Brain metastasis (BM) is a common and grave complication in non-small cell lung cancer (NSCLC). Almost a third of NSCLC patients develop brain metastasis at some point during their disease course, with higher rates reported in patients with epidermal growth factor receptor (EGFR) and anaplastic lymphoma kinase (ALK) mutations. BMs are associated with adverse neurocognitive function, poor quality of life, and dismal prognosis despite multidisciplinary treatment with surgery, radiation therapy (RT), and systemic agents.
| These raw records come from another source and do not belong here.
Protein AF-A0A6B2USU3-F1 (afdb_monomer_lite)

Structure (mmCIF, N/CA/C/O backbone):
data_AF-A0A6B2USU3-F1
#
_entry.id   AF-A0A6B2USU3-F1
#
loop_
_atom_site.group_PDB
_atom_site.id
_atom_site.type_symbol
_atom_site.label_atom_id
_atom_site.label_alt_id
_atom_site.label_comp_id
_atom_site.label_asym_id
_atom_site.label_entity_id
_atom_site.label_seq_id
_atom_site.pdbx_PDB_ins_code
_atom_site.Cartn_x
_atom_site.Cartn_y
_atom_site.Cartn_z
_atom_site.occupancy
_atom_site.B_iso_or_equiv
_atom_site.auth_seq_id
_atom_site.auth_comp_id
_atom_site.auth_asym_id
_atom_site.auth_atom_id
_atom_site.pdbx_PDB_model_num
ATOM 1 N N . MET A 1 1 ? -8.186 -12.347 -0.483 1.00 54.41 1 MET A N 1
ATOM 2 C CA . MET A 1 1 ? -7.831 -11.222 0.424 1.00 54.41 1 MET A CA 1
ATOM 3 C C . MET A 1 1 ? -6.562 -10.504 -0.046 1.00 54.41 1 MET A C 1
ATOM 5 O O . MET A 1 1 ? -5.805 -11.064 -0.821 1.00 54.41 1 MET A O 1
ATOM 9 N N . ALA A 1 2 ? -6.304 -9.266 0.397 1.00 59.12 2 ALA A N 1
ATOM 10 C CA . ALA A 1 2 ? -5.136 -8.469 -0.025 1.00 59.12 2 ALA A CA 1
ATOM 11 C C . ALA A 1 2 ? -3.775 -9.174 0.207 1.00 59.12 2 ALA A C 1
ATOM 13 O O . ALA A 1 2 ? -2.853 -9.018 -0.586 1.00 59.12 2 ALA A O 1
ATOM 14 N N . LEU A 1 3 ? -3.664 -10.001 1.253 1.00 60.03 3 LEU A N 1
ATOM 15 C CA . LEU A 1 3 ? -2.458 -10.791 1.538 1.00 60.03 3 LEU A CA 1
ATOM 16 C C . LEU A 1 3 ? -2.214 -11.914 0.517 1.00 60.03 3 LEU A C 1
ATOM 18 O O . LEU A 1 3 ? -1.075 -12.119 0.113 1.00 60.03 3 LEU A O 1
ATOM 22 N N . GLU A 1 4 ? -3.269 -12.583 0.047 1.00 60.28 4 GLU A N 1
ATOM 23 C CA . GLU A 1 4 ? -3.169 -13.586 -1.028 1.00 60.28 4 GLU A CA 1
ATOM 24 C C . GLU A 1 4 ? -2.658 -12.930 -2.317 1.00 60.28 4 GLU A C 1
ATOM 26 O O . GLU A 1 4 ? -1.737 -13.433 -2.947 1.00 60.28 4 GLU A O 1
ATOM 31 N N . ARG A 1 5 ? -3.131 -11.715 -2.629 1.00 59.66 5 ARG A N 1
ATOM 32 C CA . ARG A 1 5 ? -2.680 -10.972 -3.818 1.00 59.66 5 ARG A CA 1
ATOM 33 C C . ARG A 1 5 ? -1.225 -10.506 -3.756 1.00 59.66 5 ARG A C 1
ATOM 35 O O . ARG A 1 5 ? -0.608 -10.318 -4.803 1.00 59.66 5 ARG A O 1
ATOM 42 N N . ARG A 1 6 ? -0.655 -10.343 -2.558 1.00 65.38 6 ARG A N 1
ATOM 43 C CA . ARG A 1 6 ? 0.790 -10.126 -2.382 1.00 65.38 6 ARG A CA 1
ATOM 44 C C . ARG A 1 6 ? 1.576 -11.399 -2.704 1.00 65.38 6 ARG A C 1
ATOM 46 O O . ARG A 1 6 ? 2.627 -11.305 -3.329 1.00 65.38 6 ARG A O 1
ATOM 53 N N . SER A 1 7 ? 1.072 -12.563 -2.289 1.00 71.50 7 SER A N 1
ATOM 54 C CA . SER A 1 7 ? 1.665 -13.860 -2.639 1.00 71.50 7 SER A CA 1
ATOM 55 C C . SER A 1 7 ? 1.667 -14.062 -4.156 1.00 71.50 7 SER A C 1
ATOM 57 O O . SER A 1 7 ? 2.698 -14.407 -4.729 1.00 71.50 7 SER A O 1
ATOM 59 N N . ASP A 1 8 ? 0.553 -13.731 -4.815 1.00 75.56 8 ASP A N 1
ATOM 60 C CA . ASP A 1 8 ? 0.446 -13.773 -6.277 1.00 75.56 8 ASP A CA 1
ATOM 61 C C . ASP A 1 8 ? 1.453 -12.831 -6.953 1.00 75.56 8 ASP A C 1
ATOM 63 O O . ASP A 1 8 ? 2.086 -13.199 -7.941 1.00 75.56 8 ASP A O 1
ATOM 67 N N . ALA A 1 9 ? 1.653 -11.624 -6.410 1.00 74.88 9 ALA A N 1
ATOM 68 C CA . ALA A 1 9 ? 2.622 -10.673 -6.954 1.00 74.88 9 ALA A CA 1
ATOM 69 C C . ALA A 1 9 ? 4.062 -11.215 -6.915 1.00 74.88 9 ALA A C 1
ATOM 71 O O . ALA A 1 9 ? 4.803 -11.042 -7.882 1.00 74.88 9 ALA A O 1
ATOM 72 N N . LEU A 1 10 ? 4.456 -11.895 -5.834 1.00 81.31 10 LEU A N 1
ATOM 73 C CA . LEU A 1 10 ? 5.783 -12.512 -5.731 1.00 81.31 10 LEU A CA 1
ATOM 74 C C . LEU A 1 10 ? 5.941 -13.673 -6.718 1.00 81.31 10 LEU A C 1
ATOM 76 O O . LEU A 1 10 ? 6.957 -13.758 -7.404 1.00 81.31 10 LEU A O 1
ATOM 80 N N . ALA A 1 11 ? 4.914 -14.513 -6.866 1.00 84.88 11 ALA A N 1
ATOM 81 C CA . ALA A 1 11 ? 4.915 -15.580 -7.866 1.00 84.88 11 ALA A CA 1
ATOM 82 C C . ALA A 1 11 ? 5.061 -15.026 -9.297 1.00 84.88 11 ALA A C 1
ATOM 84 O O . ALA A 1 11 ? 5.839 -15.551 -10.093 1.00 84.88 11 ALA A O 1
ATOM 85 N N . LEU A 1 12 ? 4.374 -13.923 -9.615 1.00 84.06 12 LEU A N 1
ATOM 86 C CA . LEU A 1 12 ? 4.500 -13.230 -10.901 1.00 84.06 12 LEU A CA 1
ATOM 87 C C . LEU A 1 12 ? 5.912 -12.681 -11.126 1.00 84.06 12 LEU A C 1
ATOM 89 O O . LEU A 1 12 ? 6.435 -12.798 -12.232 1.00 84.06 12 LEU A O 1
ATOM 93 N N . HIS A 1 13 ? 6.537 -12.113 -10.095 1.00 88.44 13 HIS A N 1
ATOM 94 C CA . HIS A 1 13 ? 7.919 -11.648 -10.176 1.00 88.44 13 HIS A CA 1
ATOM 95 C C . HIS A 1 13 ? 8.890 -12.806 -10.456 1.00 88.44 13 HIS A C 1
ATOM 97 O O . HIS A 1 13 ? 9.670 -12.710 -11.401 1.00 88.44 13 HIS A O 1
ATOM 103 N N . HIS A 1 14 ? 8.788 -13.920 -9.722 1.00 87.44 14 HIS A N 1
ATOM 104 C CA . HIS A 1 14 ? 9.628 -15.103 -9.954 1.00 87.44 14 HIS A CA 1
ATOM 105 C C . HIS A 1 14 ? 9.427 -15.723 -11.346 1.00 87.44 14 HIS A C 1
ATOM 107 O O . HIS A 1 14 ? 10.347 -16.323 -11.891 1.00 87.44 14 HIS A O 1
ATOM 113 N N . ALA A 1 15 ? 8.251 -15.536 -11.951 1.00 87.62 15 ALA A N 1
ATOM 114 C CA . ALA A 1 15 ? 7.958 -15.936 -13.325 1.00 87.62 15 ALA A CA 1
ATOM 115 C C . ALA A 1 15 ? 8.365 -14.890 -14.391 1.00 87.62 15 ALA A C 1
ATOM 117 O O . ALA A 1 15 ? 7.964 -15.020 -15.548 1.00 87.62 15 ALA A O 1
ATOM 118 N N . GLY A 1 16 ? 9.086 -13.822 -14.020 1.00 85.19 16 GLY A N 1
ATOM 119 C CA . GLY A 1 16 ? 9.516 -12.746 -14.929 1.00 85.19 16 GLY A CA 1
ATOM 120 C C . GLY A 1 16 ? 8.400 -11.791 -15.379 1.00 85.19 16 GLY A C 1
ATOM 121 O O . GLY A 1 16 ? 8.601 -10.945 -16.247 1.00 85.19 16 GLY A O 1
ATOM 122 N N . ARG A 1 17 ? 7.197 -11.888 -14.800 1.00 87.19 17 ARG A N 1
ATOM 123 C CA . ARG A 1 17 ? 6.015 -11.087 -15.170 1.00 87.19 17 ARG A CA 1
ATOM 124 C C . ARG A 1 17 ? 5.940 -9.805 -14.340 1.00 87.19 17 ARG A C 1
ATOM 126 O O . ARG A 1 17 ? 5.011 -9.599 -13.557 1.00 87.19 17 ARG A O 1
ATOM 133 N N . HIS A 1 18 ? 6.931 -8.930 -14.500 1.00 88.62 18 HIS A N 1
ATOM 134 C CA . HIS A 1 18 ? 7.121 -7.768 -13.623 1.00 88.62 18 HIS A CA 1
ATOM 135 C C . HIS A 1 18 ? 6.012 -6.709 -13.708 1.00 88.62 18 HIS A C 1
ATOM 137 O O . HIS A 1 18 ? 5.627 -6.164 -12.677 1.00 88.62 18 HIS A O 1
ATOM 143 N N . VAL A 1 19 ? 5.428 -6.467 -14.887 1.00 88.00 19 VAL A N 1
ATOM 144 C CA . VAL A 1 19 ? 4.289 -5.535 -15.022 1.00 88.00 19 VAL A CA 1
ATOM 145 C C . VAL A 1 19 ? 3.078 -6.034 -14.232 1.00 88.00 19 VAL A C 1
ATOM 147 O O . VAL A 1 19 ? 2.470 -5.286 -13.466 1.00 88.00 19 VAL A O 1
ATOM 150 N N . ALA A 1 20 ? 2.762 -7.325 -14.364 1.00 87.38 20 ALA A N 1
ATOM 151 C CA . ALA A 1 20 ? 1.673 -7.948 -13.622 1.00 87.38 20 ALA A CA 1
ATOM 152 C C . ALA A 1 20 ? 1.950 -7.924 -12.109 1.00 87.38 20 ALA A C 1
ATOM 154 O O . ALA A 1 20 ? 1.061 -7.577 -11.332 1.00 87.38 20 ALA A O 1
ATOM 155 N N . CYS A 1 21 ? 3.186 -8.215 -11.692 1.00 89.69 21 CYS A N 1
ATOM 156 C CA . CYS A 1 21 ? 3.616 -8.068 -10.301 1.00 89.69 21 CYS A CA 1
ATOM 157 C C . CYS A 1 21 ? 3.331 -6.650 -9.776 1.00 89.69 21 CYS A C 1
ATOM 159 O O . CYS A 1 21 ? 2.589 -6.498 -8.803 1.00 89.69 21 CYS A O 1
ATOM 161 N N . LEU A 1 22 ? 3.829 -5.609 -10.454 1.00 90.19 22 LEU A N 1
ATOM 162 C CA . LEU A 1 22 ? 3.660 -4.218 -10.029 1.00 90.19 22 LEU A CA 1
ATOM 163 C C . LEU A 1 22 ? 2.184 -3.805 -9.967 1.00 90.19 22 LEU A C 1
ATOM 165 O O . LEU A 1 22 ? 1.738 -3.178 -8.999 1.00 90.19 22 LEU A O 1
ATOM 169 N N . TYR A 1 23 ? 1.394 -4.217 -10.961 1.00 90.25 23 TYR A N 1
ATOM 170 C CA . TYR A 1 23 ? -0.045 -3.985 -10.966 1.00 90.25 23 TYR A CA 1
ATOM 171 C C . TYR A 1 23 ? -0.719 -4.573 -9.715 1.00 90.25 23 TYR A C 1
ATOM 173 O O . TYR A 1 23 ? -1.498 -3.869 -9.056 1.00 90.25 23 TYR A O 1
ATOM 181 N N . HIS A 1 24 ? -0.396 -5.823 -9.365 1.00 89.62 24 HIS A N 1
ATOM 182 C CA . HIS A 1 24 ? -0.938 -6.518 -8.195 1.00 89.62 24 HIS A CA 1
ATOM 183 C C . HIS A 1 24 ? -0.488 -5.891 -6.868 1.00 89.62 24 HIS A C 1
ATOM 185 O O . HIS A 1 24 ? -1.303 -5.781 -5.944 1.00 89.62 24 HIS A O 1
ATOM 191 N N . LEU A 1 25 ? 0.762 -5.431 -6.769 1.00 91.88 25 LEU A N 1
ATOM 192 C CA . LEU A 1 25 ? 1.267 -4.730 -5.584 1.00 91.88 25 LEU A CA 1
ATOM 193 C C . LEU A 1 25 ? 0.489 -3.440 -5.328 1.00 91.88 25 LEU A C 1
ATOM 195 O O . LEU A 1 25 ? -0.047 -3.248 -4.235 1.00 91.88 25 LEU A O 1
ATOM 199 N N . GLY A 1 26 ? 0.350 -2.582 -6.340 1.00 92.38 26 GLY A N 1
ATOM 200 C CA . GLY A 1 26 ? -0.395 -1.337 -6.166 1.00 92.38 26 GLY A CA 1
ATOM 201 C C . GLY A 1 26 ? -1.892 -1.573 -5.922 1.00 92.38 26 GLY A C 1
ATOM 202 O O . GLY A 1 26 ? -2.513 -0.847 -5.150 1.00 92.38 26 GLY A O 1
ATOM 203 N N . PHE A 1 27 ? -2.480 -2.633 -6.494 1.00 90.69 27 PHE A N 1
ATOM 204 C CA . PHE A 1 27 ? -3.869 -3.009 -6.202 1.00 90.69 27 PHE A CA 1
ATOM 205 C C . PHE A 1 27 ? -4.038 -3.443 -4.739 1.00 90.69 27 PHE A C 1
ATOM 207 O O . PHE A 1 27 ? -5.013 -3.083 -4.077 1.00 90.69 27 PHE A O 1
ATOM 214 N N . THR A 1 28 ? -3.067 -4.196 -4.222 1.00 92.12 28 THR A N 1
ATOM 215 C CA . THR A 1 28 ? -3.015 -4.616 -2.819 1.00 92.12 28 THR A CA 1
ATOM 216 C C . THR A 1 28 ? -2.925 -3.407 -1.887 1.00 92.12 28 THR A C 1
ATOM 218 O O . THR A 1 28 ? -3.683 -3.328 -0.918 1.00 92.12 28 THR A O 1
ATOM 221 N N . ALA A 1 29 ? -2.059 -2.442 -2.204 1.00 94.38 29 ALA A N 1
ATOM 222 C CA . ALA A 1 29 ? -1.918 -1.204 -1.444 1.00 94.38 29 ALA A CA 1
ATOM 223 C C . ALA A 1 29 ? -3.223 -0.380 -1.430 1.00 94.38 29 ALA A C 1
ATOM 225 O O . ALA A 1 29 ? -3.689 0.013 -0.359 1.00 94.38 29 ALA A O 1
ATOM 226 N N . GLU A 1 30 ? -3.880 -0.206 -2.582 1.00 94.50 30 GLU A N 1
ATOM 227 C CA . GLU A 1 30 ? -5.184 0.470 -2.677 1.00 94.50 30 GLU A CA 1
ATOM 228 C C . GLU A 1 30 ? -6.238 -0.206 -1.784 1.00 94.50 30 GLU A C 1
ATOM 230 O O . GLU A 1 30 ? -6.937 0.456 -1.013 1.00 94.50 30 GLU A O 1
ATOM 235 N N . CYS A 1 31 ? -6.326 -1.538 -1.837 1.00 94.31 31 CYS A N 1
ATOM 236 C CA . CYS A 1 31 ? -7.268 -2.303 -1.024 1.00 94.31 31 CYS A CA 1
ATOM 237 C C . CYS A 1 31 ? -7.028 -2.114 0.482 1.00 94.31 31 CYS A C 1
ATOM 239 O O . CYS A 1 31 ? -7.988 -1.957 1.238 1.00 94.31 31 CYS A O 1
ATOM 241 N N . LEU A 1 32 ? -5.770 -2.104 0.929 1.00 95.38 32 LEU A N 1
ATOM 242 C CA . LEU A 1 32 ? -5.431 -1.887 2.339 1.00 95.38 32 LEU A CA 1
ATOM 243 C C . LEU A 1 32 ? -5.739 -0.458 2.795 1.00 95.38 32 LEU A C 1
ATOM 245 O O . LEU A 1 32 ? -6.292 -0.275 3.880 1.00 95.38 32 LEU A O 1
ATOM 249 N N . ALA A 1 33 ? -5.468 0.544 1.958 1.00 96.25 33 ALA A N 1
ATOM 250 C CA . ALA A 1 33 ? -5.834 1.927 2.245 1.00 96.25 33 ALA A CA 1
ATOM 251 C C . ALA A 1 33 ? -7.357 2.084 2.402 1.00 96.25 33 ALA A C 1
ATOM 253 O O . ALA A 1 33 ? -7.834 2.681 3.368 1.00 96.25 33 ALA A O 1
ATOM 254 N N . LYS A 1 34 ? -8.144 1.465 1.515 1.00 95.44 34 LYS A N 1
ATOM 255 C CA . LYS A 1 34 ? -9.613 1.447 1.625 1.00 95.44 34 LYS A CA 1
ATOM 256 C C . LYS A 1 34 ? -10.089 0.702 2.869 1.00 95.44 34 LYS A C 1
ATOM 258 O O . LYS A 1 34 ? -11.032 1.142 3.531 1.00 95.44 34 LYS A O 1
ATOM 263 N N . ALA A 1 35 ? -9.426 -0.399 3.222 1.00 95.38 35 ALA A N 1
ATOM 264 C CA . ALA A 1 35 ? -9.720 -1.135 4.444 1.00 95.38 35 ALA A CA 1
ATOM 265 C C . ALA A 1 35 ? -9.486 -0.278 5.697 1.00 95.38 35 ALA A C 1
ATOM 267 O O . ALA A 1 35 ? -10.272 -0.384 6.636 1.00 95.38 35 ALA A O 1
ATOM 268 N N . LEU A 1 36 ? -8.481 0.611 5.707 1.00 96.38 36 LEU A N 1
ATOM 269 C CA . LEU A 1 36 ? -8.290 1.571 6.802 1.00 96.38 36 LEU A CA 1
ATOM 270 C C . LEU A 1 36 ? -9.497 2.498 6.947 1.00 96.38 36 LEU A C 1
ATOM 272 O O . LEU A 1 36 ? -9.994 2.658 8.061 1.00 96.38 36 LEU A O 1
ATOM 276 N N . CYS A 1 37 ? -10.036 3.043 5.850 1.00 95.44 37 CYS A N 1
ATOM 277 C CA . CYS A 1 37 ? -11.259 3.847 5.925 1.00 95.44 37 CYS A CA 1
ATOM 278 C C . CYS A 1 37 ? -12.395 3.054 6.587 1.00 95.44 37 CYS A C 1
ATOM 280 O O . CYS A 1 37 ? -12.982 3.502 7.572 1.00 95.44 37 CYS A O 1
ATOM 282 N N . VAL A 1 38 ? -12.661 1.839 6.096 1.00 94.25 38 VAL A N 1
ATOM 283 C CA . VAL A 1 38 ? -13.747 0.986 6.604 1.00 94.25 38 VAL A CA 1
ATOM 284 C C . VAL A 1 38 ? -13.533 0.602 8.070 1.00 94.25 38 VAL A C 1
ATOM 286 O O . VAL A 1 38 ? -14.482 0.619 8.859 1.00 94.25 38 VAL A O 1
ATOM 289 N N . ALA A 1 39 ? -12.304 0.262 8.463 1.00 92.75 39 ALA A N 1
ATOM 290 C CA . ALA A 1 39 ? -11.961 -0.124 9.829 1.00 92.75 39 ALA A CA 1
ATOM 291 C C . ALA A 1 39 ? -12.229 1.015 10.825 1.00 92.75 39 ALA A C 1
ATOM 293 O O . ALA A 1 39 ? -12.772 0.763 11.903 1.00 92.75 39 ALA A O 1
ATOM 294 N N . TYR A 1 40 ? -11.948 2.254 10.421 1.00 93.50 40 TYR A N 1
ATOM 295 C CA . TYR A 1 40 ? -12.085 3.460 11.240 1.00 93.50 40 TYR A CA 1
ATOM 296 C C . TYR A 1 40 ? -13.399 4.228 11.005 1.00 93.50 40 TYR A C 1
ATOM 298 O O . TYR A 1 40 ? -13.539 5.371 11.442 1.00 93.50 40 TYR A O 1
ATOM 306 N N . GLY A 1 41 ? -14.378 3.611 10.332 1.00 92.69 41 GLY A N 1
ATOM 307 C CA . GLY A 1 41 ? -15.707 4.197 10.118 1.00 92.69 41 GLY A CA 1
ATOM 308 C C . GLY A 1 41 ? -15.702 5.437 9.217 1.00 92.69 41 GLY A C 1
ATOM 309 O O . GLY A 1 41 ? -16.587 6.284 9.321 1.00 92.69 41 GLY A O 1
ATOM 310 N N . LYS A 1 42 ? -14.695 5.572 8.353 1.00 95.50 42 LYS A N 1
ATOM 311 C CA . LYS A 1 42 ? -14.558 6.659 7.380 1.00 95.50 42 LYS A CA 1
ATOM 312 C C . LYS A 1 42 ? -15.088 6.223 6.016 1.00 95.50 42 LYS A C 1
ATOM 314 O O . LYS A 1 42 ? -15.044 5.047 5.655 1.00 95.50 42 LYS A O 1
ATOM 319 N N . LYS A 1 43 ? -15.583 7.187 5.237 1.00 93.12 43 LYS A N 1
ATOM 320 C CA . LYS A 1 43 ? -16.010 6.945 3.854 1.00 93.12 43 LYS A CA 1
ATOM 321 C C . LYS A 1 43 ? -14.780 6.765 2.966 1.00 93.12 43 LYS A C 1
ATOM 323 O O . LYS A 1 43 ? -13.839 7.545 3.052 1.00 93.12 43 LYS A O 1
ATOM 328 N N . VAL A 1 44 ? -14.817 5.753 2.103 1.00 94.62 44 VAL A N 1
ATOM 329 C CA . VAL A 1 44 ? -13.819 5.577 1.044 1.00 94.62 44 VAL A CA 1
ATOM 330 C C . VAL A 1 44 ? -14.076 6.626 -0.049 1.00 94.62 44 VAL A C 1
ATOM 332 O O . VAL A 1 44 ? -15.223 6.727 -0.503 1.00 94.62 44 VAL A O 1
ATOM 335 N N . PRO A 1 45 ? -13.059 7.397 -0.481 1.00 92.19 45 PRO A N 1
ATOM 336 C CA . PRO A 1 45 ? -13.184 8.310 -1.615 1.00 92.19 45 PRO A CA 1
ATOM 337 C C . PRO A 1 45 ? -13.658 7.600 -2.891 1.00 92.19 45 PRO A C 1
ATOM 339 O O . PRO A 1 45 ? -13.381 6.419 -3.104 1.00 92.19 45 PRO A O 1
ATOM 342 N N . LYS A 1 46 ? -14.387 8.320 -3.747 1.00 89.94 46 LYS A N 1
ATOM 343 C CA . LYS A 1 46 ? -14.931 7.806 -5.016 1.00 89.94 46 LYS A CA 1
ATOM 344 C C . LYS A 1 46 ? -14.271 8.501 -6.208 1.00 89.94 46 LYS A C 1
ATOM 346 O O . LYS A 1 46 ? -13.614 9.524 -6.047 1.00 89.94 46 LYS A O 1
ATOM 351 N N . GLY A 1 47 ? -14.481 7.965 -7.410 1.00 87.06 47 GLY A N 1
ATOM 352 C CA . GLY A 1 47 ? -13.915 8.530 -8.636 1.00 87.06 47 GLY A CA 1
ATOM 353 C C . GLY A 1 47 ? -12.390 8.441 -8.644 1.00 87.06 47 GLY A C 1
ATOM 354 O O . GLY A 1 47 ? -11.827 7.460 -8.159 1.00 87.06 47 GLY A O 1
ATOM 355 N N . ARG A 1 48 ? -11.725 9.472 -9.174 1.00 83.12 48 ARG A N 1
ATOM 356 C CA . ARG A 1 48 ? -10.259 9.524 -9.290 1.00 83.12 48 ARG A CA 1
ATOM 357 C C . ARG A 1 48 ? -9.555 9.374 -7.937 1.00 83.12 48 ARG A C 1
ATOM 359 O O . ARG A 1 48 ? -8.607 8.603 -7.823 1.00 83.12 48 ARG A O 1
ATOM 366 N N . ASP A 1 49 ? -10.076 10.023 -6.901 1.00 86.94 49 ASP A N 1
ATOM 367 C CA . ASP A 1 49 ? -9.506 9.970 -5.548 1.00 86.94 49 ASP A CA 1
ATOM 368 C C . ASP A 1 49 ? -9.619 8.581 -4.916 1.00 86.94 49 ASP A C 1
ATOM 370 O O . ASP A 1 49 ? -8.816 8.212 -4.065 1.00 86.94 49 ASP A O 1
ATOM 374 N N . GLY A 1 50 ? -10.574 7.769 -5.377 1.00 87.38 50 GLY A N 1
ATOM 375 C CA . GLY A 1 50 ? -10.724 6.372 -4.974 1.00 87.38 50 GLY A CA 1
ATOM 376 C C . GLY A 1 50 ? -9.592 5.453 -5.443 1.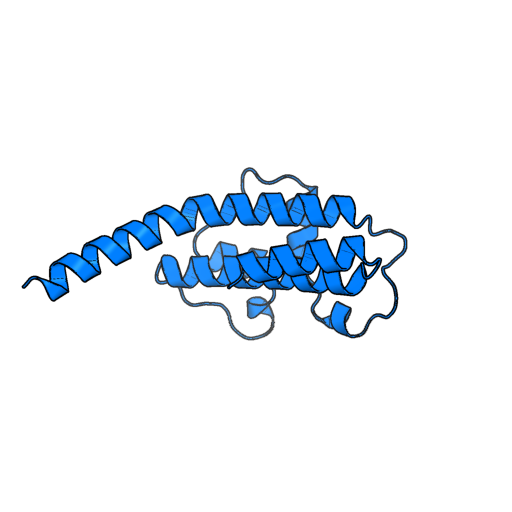00 87.38 50 GLY A C 1
ATOM 377 O O . GLY A 1 50 ? -9.599 4.277 -5.076 1.00 87.38 50 GLY A O 1
ATOM 378 N N . HIS A 1 51 ? -8.640 5.966 -6.224 1.00 87.94 51 HIS A N 1
ATOM 379 C CA . HIS A 1 51 ? -7.438 5.258 -6.673 1.00 87.94 51 HIS A CA 1
ATOM 380 C C . HIS A 1 51 ? -6.136 5.922 -6.202 1.00 87.94 51 HIS A C 1
ATOM 382 O O . HIS A 1 51 ? -5.067 5.331 -6.331 1.00 87.94 51 HIS A O 1
ATOM 388 N N . ASN A 1 52 ? -6.215 7.124 -5.622 1.00 91.88 52 ASN A N 1
ATOM 389 C CA . ASN A 1 52 ? -5.061 7.838 -5.089 1.00 91.88 52 ASN A CA 1
ATOM 390 C C . ASN A 1 52 ? -4.804 7.386 -3.644 1.00 91.88 52 ASN A C 1
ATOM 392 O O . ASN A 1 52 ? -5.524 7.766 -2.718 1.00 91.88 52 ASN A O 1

non-small cell lung cancer brain metastasis PD-1 PD-L1 immunotherapy immune checkpoint inhibitors

1. Introduction

Brain metastasis (BM) is a common and grave complication in non-small cell lung cancer (NSCLC). Almost a third of NSCLC patients develop brain metastasis at some point during their disease course, with higher rates reported in patients with epidermal growth factor receptor (EGFR) and anaplastic lymphoma kinase (ALK) mutations [1][2][3]. BMs are associated with adverse neurocognitive function, poor quality of life, and dismal prognosis despite multidisciplinary treatment with surgery, radiation therapy (RT), and systemic agents [4]. There is, therefore, a critical need for more effective therapies for NSCLC patients with BMs.

Over the past few decades, understanding of tumor biology and the immune system has led to the development of immune checkpoint inhibitors (ICIs) that have revolutionized the treatment landscape for patients with advanced NSCLC. Blocking the programmed death protein-1 (PD-1), its ligand (PD-L1), and cytotoxic T-lymphocyte-associated protein 4 (CTLA-4) pathways has led to remarkable improvements in the outcomes of these patients.

There are, however, limited data on the central nervous system (CNS) efficacy of ICIs, as most of the pivotal trials on ICIs excluded or underrepresented patients with BMs [5]. Some of the reasons for excluding these patients include concerns about the ability of monoclonal antibodies such as ICIs to penetrate the blood-brain barrier, diminished efficacy of ICIs due to concurrent steroid use, and hyperprogression of BMs [6][7]. Despite these concerns, several retrospective studies and prospective trials point toward the activity and safety of ICIs in NSCLC patients with BMs.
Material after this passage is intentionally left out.